How to Increase your Tax Refund
I’m asked all the time “how can I get a bigger tax refund?” I always tell my clients that you need to find ways to lower your AGI (Adjusted Gross Income) The biggest way to lower your AGI and increase your refund is by following a few simple rules throughout the year.
1. Flexible Spending Accounts are offered by many employers. The money that is contributed to an FSA is contributed pre-tax. Check with your employer on the details but FSA’s can be used to pay for medical expenses, child and dependent care expenses. More than likely you are going to have some medical expenses such as prescriptions, exams, co-pays, or even glasses.

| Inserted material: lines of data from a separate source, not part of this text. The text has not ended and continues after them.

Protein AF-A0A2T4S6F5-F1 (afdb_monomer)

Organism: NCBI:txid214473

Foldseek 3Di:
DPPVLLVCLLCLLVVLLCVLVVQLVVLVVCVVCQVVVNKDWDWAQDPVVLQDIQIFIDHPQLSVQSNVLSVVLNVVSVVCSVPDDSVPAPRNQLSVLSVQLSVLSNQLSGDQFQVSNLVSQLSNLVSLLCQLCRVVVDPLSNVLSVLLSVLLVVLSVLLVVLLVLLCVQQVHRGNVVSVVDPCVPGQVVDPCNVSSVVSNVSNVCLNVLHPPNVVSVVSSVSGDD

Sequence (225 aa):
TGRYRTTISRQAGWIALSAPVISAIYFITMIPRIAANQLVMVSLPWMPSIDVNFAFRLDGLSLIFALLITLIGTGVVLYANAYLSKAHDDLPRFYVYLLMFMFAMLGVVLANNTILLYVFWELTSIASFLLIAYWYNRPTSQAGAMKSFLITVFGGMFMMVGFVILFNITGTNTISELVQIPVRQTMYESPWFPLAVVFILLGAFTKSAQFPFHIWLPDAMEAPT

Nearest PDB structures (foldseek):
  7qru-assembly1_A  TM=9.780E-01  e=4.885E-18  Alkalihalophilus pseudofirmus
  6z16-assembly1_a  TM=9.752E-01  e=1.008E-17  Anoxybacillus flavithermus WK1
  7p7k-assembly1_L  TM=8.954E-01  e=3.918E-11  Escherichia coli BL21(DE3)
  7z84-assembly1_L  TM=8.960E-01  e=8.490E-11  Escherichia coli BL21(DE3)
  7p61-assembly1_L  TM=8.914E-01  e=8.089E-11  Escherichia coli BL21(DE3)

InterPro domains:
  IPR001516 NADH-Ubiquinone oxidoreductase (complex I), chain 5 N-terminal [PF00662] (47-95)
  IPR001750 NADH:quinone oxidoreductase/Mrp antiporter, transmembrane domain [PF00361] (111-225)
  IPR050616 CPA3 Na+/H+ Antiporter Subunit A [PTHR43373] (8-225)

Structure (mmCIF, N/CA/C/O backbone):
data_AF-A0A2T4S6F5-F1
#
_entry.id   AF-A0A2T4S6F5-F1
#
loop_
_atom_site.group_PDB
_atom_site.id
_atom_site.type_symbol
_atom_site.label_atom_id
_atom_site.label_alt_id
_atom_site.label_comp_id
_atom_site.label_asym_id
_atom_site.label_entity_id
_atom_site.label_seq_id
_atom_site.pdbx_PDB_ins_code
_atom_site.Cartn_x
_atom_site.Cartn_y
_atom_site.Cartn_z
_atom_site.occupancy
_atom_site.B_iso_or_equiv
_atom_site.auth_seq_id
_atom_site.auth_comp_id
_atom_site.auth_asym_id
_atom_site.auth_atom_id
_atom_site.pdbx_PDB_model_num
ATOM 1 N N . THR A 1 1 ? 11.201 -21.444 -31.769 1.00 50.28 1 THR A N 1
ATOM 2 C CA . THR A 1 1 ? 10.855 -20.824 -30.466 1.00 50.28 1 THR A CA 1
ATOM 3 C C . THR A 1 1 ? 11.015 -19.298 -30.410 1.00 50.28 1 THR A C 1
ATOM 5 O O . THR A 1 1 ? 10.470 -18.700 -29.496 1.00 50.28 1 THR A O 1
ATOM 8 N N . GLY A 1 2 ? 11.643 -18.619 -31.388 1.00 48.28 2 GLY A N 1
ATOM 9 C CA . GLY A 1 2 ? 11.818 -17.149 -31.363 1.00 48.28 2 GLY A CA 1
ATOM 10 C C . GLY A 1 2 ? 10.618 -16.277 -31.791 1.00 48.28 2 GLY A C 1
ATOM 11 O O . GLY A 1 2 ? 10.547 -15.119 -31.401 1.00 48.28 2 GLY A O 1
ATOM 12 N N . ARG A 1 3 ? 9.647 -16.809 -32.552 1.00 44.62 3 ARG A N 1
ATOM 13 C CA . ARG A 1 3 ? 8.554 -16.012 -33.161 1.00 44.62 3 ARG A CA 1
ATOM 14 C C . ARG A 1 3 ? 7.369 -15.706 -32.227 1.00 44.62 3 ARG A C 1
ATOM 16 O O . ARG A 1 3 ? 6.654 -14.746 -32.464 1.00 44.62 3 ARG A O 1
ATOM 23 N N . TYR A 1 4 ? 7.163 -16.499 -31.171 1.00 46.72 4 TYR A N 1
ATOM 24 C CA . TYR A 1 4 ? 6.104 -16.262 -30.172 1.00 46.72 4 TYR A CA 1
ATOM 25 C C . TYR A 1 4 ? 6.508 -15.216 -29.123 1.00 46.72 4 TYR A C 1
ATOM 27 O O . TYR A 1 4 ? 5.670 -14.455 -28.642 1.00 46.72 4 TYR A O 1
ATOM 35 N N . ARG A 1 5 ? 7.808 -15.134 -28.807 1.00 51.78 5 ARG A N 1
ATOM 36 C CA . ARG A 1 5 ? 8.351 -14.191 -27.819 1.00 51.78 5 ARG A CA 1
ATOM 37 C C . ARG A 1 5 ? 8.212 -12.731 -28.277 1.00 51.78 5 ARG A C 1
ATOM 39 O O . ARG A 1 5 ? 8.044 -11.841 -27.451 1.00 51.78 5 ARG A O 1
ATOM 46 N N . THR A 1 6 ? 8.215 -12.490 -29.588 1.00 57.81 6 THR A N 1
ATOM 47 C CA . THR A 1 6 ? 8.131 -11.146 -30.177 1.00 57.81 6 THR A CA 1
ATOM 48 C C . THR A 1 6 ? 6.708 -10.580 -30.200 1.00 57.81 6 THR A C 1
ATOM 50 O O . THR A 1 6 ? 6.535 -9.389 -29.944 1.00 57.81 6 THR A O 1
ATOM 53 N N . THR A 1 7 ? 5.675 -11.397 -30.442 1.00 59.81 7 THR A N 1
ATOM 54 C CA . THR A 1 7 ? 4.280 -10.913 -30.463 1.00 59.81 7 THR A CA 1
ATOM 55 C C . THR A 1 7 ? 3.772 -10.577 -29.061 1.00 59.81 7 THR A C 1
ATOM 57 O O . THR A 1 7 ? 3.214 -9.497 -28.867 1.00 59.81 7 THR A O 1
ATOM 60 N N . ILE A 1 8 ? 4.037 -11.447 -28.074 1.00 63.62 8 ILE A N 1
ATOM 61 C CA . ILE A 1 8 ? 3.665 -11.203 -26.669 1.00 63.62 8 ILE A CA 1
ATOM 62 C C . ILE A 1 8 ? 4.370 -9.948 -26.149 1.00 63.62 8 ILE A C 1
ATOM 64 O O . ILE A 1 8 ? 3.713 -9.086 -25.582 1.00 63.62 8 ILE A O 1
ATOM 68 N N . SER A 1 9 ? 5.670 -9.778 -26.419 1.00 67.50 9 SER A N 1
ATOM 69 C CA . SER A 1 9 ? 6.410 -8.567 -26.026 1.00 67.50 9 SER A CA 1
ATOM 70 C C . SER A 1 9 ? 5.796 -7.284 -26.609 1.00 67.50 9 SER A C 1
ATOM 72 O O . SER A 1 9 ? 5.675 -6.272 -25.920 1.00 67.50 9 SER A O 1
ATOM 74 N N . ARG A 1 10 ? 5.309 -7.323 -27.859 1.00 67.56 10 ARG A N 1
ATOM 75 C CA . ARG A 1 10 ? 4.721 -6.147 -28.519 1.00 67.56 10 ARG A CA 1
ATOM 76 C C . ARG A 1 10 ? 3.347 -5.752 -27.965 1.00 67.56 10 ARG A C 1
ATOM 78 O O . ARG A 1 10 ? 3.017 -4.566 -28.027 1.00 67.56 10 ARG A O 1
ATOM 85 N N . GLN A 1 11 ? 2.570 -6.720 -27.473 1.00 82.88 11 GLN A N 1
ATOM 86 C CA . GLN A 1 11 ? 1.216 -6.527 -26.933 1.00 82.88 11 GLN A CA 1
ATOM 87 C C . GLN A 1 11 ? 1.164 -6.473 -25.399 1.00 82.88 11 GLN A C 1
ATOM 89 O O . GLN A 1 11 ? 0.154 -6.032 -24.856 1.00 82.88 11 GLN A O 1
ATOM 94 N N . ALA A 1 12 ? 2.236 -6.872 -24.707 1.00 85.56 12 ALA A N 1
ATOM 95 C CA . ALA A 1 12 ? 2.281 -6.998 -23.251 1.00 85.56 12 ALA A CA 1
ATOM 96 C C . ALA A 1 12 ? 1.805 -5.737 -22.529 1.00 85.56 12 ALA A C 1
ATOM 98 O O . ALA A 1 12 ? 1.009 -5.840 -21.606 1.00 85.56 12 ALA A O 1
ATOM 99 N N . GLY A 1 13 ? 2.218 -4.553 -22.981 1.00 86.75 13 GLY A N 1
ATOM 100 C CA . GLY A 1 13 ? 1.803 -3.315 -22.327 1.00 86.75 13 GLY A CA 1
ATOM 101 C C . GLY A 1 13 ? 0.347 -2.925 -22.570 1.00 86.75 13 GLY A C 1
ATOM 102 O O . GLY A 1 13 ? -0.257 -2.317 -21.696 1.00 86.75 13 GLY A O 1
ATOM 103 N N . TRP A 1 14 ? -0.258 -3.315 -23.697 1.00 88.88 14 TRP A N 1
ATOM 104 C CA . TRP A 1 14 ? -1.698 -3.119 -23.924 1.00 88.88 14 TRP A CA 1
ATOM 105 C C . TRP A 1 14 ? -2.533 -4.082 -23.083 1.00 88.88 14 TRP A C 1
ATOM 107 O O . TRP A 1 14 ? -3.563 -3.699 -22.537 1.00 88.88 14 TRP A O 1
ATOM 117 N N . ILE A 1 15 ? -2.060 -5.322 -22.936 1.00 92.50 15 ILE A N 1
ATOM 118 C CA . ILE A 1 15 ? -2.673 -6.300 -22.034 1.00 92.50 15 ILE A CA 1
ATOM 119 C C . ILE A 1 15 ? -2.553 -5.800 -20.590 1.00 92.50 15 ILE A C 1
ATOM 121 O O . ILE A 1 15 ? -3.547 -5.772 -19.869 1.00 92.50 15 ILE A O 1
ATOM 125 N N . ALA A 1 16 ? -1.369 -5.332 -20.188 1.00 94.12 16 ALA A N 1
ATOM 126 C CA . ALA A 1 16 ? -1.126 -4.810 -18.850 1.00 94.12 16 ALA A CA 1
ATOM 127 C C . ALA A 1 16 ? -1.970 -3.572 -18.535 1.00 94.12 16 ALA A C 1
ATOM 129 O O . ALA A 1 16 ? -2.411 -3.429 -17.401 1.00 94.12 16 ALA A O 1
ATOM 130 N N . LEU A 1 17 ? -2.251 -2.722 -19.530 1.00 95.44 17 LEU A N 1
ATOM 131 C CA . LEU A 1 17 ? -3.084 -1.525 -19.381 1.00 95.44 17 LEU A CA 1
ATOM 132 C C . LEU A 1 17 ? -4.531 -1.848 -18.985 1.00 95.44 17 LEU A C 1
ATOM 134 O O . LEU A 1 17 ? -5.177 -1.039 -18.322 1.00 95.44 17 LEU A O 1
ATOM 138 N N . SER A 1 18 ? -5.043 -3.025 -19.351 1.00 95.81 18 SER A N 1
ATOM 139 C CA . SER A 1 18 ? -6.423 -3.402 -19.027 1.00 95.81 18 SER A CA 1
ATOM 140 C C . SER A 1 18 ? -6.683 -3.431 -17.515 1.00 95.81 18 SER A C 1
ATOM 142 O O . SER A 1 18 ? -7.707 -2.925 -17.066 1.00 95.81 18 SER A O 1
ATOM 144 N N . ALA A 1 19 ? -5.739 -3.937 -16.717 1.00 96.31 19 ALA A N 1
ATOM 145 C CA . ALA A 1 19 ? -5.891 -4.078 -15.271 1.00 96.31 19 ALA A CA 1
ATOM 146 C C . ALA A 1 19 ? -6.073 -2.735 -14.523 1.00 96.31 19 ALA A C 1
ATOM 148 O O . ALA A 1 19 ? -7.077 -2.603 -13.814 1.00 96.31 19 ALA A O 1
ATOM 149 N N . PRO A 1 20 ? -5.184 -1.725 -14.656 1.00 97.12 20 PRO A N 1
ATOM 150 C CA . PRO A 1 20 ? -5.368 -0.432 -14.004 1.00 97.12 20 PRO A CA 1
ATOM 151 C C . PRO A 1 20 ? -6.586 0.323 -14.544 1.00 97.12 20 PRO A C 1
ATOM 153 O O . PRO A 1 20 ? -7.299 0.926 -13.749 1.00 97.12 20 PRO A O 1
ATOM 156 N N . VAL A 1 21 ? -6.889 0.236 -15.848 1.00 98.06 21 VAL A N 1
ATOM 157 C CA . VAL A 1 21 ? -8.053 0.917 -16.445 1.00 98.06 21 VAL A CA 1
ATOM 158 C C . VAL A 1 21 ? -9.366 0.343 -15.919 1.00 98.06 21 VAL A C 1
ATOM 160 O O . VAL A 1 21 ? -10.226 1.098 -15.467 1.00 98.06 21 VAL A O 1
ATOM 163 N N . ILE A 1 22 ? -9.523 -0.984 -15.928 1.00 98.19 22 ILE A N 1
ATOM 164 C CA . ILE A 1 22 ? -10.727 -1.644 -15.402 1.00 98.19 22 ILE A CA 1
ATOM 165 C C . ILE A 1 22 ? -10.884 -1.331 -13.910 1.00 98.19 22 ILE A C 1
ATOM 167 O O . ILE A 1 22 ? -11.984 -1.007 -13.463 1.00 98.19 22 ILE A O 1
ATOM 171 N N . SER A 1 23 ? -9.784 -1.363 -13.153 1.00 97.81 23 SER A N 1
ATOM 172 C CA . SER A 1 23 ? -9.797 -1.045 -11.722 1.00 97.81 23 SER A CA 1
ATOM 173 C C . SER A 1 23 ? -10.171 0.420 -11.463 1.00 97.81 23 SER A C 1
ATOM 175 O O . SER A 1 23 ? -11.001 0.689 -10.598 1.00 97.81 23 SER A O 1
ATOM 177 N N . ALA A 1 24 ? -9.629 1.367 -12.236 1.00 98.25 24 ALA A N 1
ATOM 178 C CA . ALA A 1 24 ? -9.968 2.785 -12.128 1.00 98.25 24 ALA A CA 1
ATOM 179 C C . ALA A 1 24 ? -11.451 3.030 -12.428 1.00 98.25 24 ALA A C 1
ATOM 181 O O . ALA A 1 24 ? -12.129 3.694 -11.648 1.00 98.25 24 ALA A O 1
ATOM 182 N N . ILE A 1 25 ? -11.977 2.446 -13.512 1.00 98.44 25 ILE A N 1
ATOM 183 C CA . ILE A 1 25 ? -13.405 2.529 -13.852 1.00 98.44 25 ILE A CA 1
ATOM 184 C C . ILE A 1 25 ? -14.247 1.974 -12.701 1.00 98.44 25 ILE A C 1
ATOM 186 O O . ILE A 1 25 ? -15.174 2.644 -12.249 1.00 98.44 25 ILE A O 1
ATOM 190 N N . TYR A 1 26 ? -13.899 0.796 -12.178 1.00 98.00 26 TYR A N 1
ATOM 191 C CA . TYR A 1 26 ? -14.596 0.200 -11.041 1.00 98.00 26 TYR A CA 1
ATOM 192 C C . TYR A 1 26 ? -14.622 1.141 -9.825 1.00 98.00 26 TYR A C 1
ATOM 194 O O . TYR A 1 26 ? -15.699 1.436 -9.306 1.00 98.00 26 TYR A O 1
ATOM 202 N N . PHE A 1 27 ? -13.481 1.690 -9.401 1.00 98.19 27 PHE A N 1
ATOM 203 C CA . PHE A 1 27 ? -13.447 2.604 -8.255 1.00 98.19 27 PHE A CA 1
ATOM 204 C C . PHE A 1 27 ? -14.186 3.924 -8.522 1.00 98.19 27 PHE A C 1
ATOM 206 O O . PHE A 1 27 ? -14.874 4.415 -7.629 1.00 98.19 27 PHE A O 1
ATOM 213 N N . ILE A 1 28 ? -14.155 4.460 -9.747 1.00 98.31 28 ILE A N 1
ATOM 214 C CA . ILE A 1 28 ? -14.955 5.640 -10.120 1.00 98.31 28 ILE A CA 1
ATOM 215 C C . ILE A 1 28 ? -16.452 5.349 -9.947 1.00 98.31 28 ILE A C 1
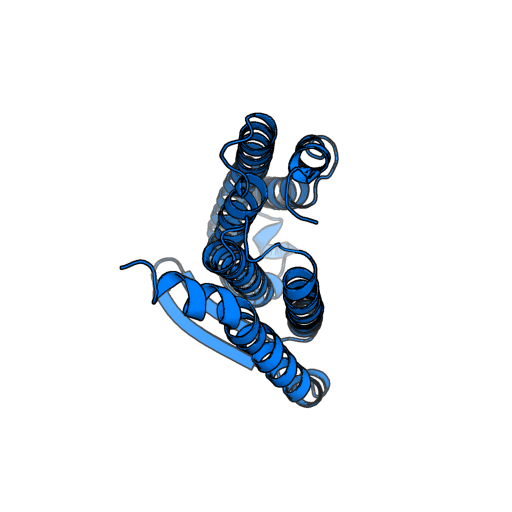ATOM 217 O O . ILE A 1 28 ? -17.177 6.170 -9.383 1.00 98.31 28 ILE A O 1
ATOM 221 N N . THR A 1 29 ? -16.921 4.162 -10.351 1.00 97.88 29 THR A N 1
ATOM 222 C CA . THR A 1 29 ? -18.334 3.780 -10.161 1.00 97.88 29 THR A CA 1
ATOM 223 C C . THR A 1 29 ? -18.735 3.637 -8.688 1.00 97.88 29 THR A C 1
ATOM 225 O O . THR A 1 29 ? -19.921 3.719 -8.374 1.00 97.88 29 THR A O 1
ATOM 228 N N . MET A 1 30 ? -17.774 3.486 -7.769 1.00 97.50 30 MET A N 1
ATOM 229 C CA . MET A 1 30 ? -18.031 3.404 -6.326 1.00 97.50 30 MET A CA 1
ATOM 230 C C . MET A 1 30 ? -18.158 4.776 -5.645 1.00 97.50 30 MET A C 1
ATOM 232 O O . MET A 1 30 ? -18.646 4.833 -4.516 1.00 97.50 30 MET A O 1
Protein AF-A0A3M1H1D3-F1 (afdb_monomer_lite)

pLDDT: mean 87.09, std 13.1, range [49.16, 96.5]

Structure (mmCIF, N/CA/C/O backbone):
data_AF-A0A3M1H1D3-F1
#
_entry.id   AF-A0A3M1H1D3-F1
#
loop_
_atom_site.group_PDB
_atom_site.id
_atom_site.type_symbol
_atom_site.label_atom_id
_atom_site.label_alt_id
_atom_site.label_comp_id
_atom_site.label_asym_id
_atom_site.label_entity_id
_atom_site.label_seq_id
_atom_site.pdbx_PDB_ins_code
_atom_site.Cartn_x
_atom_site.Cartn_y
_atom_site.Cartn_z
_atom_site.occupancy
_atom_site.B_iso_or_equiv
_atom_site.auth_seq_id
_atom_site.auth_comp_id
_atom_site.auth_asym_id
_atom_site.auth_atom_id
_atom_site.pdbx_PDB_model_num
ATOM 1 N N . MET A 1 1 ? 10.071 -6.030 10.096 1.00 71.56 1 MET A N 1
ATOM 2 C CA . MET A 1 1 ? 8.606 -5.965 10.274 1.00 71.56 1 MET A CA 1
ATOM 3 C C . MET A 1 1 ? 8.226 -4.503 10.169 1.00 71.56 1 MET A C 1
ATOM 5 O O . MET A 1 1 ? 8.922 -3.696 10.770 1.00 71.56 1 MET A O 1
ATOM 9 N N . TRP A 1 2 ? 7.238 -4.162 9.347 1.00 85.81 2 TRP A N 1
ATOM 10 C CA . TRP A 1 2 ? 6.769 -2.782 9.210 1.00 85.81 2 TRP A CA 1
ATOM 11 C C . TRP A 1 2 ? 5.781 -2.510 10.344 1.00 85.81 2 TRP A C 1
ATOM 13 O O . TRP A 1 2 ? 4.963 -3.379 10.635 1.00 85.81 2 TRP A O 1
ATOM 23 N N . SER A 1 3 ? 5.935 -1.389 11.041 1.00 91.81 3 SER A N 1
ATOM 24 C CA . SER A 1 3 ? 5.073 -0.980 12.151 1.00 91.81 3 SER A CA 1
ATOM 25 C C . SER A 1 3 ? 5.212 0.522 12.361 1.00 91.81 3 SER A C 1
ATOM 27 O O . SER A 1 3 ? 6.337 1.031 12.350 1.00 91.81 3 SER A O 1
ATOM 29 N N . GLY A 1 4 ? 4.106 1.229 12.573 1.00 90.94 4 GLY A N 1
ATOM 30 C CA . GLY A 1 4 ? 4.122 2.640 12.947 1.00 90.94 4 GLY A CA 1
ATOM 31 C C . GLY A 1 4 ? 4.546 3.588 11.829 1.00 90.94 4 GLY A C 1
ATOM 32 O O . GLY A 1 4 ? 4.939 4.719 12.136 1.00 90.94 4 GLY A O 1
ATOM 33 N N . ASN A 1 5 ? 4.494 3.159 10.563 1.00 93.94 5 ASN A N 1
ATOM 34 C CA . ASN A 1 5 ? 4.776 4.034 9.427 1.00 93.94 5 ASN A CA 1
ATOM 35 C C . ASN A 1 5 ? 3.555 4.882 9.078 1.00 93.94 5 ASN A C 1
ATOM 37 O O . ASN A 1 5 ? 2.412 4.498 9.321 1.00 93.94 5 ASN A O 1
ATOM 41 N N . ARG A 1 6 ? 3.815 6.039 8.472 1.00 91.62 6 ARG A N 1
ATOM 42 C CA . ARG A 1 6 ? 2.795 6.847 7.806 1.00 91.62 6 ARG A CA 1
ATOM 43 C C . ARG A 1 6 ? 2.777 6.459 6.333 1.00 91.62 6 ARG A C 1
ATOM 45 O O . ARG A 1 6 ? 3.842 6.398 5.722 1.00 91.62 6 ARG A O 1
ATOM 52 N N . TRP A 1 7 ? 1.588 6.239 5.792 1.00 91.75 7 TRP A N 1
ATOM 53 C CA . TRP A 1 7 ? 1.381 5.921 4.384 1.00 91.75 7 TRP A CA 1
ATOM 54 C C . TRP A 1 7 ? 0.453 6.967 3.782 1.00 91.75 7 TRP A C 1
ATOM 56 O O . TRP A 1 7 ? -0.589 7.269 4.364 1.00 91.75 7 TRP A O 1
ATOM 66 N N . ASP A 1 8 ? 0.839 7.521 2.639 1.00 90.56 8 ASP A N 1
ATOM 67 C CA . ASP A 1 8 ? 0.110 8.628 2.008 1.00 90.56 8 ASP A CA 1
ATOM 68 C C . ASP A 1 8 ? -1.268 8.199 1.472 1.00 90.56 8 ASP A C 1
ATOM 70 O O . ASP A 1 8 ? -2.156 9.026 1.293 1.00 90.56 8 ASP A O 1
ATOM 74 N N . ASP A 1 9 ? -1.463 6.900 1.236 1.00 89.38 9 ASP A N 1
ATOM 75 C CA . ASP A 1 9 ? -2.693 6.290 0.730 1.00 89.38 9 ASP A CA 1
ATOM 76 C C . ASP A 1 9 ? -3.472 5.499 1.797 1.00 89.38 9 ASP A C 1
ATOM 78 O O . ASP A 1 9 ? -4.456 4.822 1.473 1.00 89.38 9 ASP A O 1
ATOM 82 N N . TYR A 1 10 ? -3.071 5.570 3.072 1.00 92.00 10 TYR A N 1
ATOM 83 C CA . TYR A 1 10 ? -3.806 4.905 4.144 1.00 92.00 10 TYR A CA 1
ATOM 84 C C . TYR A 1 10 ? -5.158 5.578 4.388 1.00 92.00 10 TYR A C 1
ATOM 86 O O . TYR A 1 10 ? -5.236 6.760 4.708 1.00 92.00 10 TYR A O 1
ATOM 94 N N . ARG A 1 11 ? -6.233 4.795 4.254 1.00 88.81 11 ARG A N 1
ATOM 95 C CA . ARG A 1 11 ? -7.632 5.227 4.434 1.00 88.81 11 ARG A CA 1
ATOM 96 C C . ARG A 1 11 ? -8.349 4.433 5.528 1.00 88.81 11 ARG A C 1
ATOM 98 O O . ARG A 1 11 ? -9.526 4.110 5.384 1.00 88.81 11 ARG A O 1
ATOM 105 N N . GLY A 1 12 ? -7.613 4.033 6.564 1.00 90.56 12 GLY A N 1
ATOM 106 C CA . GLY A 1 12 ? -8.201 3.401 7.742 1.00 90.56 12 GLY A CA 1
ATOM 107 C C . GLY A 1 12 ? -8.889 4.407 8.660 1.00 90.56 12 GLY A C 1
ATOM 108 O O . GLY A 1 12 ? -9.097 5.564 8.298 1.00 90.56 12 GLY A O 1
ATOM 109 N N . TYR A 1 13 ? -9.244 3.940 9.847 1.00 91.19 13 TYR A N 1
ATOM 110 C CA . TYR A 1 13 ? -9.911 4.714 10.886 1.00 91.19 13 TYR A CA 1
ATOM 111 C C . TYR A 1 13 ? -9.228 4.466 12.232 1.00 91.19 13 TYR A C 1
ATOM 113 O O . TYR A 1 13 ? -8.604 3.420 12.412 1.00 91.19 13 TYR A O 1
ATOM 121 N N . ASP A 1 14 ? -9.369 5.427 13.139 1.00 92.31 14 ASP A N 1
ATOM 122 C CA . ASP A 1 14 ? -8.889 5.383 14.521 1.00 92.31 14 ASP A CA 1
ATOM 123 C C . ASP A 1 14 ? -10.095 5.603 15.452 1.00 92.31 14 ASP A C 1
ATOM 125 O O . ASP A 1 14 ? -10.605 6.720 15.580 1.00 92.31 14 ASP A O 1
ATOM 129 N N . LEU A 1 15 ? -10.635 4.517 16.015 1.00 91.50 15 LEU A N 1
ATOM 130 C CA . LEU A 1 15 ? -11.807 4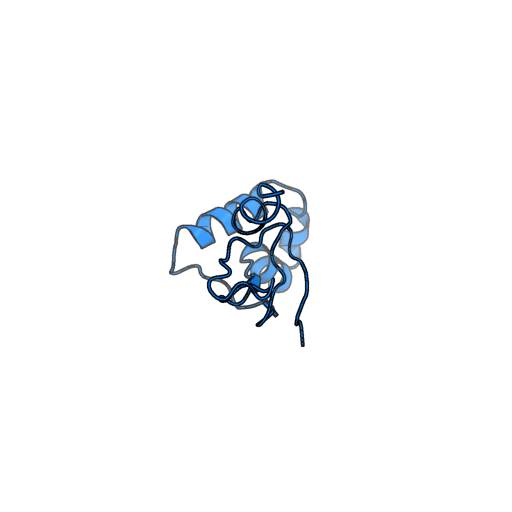.548 16.895 1.00 91.50 15 LEU A CA 1
ATOM 131 C C . LEU A 1 15 ? -11.438 4.743 18.368 1.00 91.50 15 LEU A C 1
ATOM 133 O O . LEU A 1 15 ? -12.303 5.169 19.139 1.00 91.50 15 LEU A O 1
ATOM 137 N N . ASP A 1 16 ? -10.212 4.410 18.778 1.00 92.56 16 ASP A N 1
ATOM 138 C CA . ASP A 1 16 ? -9.762 4.519 20.171 1.00 92.56 16 ASP A CA 1
ATOM 139 C C . ASP A 1 16 ? -8.981 5.814 20.469 1.00 92.56 16 ASP A C 1
ATOM 141 O O . ASP A 1 16 ? -8.837 6.209 21.633 1.00 92.56 16 ASP A O 1
ATOM 145 N N . GLY A 1 17 ? -8.600 6.547 19.425 1.00 90.94 17 GLY A N 1
ATOM 146 C CA . GLY A 1 17 ? -7.994 7.868 19.478 1.00 90.94 17 GLY A CA 1
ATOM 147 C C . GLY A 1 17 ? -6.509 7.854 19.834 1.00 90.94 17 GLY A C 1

2. If your employer offers a 401(k), jump on it! The first reason is because when you contribute to a 401(k), you contributions are pre-tax dollars. In other words, it comes out of your paycheck before any taxes are taken out. This in itself lowers your tax bracket. Another reason to do this is because many employers offer a company match which usually goes up to a certain dollar amount. For example, if you contribute $25 per paycheck and the company offers a match, you put in $25 and the company puts in $25. (You can’t go wrong with this.)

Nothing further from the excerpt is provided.